# Agitation collar to hold IDs or regular leather collar



## nygoldengirl (Sep 5, 2010)

Bella's padded leather collar which holds all her tags is falling apart. I leave it on all the time. I WALK her on a Herm Sprenger choke. She is 2 1/2 years old now and weighs 77 lbs, 27" tall at the withers and still growing! 
She has a retired K9 cop for a trainer who is working on protection work and scent work. She wears a vest sometimes. 

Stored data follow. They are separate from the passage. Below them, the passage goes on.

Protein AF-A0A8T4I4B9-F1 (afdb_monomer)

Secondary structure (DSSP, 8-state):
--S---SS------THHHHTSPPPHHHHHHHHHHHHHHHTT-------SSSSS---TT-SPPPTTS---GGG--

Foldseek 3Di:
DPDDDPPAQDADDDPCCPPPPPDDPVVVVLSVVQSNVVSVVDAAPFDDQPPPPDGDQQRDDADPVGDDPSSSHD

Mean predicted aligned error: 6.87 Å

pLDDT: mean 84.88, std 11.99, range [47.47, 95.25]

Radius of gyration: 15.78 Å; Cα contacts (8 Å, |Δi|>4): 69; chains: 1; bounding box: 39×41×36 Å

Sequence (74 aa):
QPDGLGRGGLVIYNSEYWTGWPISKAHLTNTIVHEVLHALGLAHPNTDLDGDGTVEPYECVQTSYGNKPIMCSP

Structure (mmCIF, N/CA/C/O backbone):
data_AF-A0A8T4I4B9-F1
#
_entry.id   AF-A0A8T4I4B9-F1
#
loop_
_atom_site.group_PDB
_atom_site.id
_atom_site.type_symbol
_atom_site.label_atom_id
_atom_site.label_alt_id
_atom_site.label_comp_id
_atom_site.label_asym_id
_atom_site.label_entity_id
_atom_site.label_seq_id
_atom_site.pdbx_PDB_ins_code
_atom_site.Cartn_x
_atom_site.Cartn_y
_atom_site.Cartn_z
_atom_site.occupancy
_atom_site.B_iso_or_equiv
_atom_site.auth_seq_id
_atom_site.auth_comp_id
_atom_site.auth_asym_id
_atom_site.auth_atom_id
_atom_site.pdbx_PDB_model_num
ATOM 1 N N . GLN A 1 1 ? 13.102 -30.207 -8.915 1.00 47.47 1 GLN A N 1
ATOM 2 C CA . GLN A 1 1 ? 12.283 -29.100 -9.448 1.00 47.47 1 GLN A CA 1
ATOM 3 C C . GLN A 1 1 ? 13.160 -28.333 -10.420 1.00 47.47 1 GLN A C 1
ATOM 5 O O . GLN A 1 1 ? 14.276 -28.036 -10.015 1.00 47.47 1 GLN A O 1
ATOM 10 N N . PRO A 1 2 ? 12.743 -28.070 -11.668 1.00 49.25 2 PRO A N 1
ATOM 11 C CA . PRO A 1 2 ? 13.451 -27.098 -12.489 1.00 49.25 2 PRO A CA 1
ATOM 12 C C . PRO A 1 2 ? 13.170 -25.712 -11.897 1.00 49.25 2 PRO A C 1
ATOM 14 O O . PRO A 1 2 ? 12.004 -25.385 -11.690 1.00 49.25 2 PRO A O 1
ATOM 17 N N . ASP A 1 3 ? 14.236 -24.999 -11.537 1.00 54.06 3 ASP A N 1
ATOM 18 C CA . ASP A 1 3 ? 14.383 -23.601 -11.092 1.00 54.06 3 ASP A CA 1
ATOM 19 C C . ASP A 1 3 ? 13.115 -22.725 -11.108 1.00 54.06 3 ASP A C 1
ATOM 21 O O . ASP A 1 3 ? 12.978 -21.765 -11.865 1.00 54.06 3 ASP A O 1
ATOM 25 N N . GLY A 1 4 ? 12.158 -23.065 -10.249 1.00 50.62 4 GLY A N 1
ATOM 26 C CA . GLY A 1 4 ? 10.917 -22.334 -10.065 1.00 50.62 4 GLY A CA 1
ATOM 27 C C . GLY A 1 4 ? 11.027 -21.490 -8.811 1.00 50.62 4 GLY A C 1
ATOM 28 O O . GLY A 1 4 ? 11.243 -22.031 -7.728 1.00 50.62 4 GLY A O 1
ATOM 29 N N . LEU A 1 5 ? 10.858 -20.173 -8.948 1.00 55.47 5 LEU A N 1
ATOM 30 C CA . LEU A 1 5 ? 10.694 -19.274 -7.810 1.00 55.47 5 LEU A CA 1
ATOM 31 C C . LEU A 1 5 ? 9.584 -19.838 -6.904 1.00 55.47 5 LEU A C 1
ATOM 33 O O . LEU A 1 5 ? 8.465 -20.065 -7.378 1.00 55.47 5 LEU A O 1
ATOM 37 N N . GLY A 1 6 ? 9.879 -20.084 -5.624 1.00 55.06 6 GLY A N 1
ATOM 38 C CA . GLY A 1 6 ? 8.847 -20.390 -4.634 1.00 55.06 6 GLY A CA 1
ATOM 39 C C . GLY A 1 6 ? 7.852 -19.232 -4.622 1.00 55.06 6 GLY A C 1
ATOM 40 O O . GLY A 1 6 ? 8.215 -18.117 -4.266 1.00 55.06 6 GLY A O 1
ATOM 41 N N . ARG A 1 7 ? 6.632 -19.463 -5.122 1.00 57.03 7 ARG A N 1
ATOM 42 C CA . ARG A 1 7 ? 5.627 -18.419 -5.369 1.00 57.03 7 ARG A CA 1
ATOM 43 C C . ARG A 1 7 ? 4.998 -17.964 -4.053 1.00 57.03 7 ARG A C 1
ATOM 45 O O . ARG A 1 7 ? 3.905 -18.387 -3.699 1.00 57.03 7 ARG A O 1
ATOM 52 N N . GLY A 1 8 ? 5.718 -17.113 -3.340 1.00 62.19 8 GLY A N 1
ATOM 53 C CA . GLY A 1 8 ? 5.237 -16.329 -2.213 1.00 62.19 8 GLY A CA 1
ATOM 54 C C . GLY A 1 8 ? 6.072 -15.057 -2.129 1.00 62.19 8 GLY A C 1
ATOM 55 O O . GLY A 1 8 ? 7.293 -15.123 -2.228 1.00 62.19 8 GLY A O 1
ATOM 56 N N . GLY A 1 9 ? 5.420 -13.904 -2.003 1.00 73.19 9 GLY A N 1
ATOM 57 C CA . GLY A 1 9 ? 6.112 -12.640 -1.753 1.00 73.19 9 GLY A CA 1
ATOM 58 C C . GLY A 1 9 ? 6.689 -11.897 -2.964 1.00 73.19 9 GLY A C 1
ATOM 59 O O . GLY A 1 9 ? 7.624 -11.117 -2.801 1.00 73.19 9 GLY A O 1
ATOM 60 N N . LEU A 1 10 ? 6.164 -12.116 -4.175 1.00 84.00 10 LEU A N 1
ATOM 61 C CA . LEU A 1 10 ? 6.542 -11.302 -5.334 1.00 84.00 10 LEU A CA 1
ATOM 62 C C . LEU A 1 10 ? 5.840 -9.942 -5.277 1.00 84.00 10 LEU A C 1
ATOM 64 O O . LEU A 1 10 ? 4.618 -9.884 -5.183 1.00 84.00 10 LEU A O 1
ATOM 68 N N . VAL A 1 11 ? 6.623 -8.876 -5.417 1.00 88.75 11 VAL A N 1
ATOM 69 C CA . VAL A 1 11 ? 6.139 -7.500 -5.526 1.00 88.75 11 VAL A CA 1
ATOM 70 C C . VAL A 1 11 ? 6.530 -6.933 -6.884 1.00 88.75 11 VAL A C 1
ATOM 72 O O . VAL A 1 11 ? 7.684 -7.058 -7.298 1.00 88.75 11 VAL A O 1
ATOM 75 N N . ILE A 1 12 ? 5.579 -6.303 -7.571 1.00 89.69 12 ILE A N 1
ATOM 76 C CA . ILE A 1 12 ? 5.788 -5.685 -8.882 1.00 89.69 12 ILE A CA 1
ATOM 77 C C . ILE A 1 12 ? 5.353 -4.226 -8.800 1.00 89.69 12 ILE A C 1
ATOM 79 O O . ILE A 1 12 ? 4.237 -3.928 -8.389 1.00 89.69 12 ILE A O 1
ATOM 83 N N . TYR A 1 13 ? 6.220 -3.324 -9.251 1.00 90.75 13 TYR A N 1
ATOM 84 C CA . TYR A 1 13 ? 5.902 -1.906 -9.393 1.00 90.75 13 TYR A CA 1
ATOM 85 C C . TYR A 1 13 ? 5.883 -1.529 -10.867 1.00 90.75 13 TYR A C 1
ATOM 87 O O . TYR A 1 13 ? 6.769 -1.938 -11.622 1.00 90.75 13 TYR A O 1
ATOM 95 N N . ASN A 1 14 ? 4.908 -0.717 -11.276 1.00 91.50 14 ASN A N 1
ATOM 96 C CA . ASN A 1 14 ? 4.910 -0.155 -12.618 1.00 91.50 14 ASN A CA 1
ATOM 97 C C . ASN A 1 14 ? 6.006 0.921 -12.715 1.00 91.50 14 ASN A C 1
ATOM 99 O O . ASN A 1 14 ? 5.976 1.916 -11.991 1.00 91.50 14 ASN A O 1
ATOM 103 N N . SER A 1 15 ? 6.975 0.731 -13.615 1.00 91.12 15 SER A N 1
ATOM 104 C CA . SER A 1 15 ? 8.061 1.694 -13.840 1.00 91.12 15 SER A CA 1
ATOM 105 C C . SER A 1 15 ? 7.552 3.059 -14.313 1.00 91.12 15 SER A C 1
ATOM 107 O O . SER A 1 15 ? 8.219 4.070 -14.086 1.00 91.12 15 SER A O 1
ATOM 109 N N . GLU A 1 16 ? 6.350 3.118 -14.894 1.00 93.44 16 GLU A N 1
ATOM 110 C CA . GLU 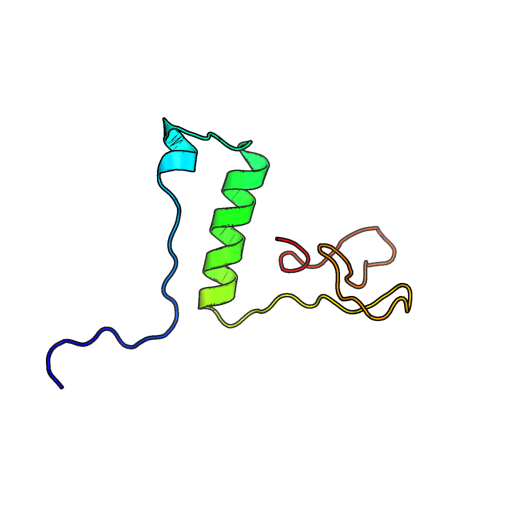A 1 16 ? 5.708 4.364 -15.308 1.00 93.44 16 GLU A CA 1
ATOM 111 C C . GLU A 1 16 ? 5.482 5.325 -14.137 1.00 93.44 16 GLU A C 1
ATOM 113 O O . GLU A 1 16 ? 5.480 6.531 -14.373 1.00 93.44 16 GLU A O 1
ATOM 118 N N . TYR A 1 17 ? 5.422 4.854 -12.884 1.00 90.75 17 TYR A N 1
ATOM 119 C CA . TYR A 1 17 ? 5.338 5.727 -11.703 1.00 90.75 17 TYR A CA 1
ATOM 120 C C . TYR A 1 17 ? 6.544 6.671 -11.540 1.00 90.75 17 TYR A C 1
ATOM 122 O O . TYR A 1 17 ? 6.462 7.637 -10.783 1.00 90.75 17 TYR A O 1
ATOM 130 N N . TRP A 1 18 ? 7.650 6.425 -12.253 1.00 87.88 18 TRP A N 1
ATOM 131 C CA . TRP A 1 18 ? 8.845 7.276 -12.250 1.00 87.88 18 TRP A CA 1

WHAT kind of collar should I get for her IDS? She has a very expensive police leash adjustable in length so quality is important. 
Can an agitation collar be worn all the time for her tags and IDs? 
Or should a high quality regular leather collar be used for IDs? I was intending to buy an agitation collar at some point anyway. Her trainer is away right now so I need advice before her ID collar really disintegrates. 
Is it usual to have several collars, agitation for protection work and plain one for IDs constant wear or only use the agitation collar during training? Keep in mind I walk her on the choke, she really has excellent obedience but the choke comes in handy IF you need control in a situation. Advice really needed and appreciated!!!Thanks!!!


----------



## gaia_bear (May 24, 2012)

It's not uncommon to have many collars as each can do a different job. I would go with just a regular collar for tags and leave the agitation collar for protection work. I don't believe they are made for every day wear, I'm by no means an expert just my opinion.


----------



## Bear GSD (Apr 12, 2012)

I like switching collars depending on the time of year. During the summer I will use a lighter weight quick release collar so that if it gets wet it can dry quickly but I do have a quick release leather collar that I use. 
It is one of the only leather collars that I have seen that is made with he quick release hardware and it is very high quality. 
This company also make leashes and service dog equipment here's their link:
http://boldleaddesigns.com/shop/

I also put my tags on a special clip so that it is easy to switch collars, since I rotate collars.


----------



## Lauri & The Gang (Jun 28, 2001)

Bear GSD said:


> I also put my tags on a special clip so that it is easy to switch collars, since I rotate collars.


This.


----------



## Liesje (Mar 4, 2007)

Every ID clip I've tried has come apart, gotten caught, gotten ripped off in play. From now on I get collars from Gun Dog Supply because they include, for free, a brass ID plate. Coke being my escape artist has two plates on his collar (paid a few bucks extra for the second plate). I use the DuraSoft ASAT/Biothane. Coke wears his collar 24/7 and even on a tie-out and it's never broken, cracked, come apart. My other dogs have them but don't wear them unless we're on vacation or far away from home. Being biothane they don't get slimy, cracked, rotten, etc.

1 in. Mendota DuraSoft Orange Hunt Dog Center-Ring Dog Collar . $13.95.


----------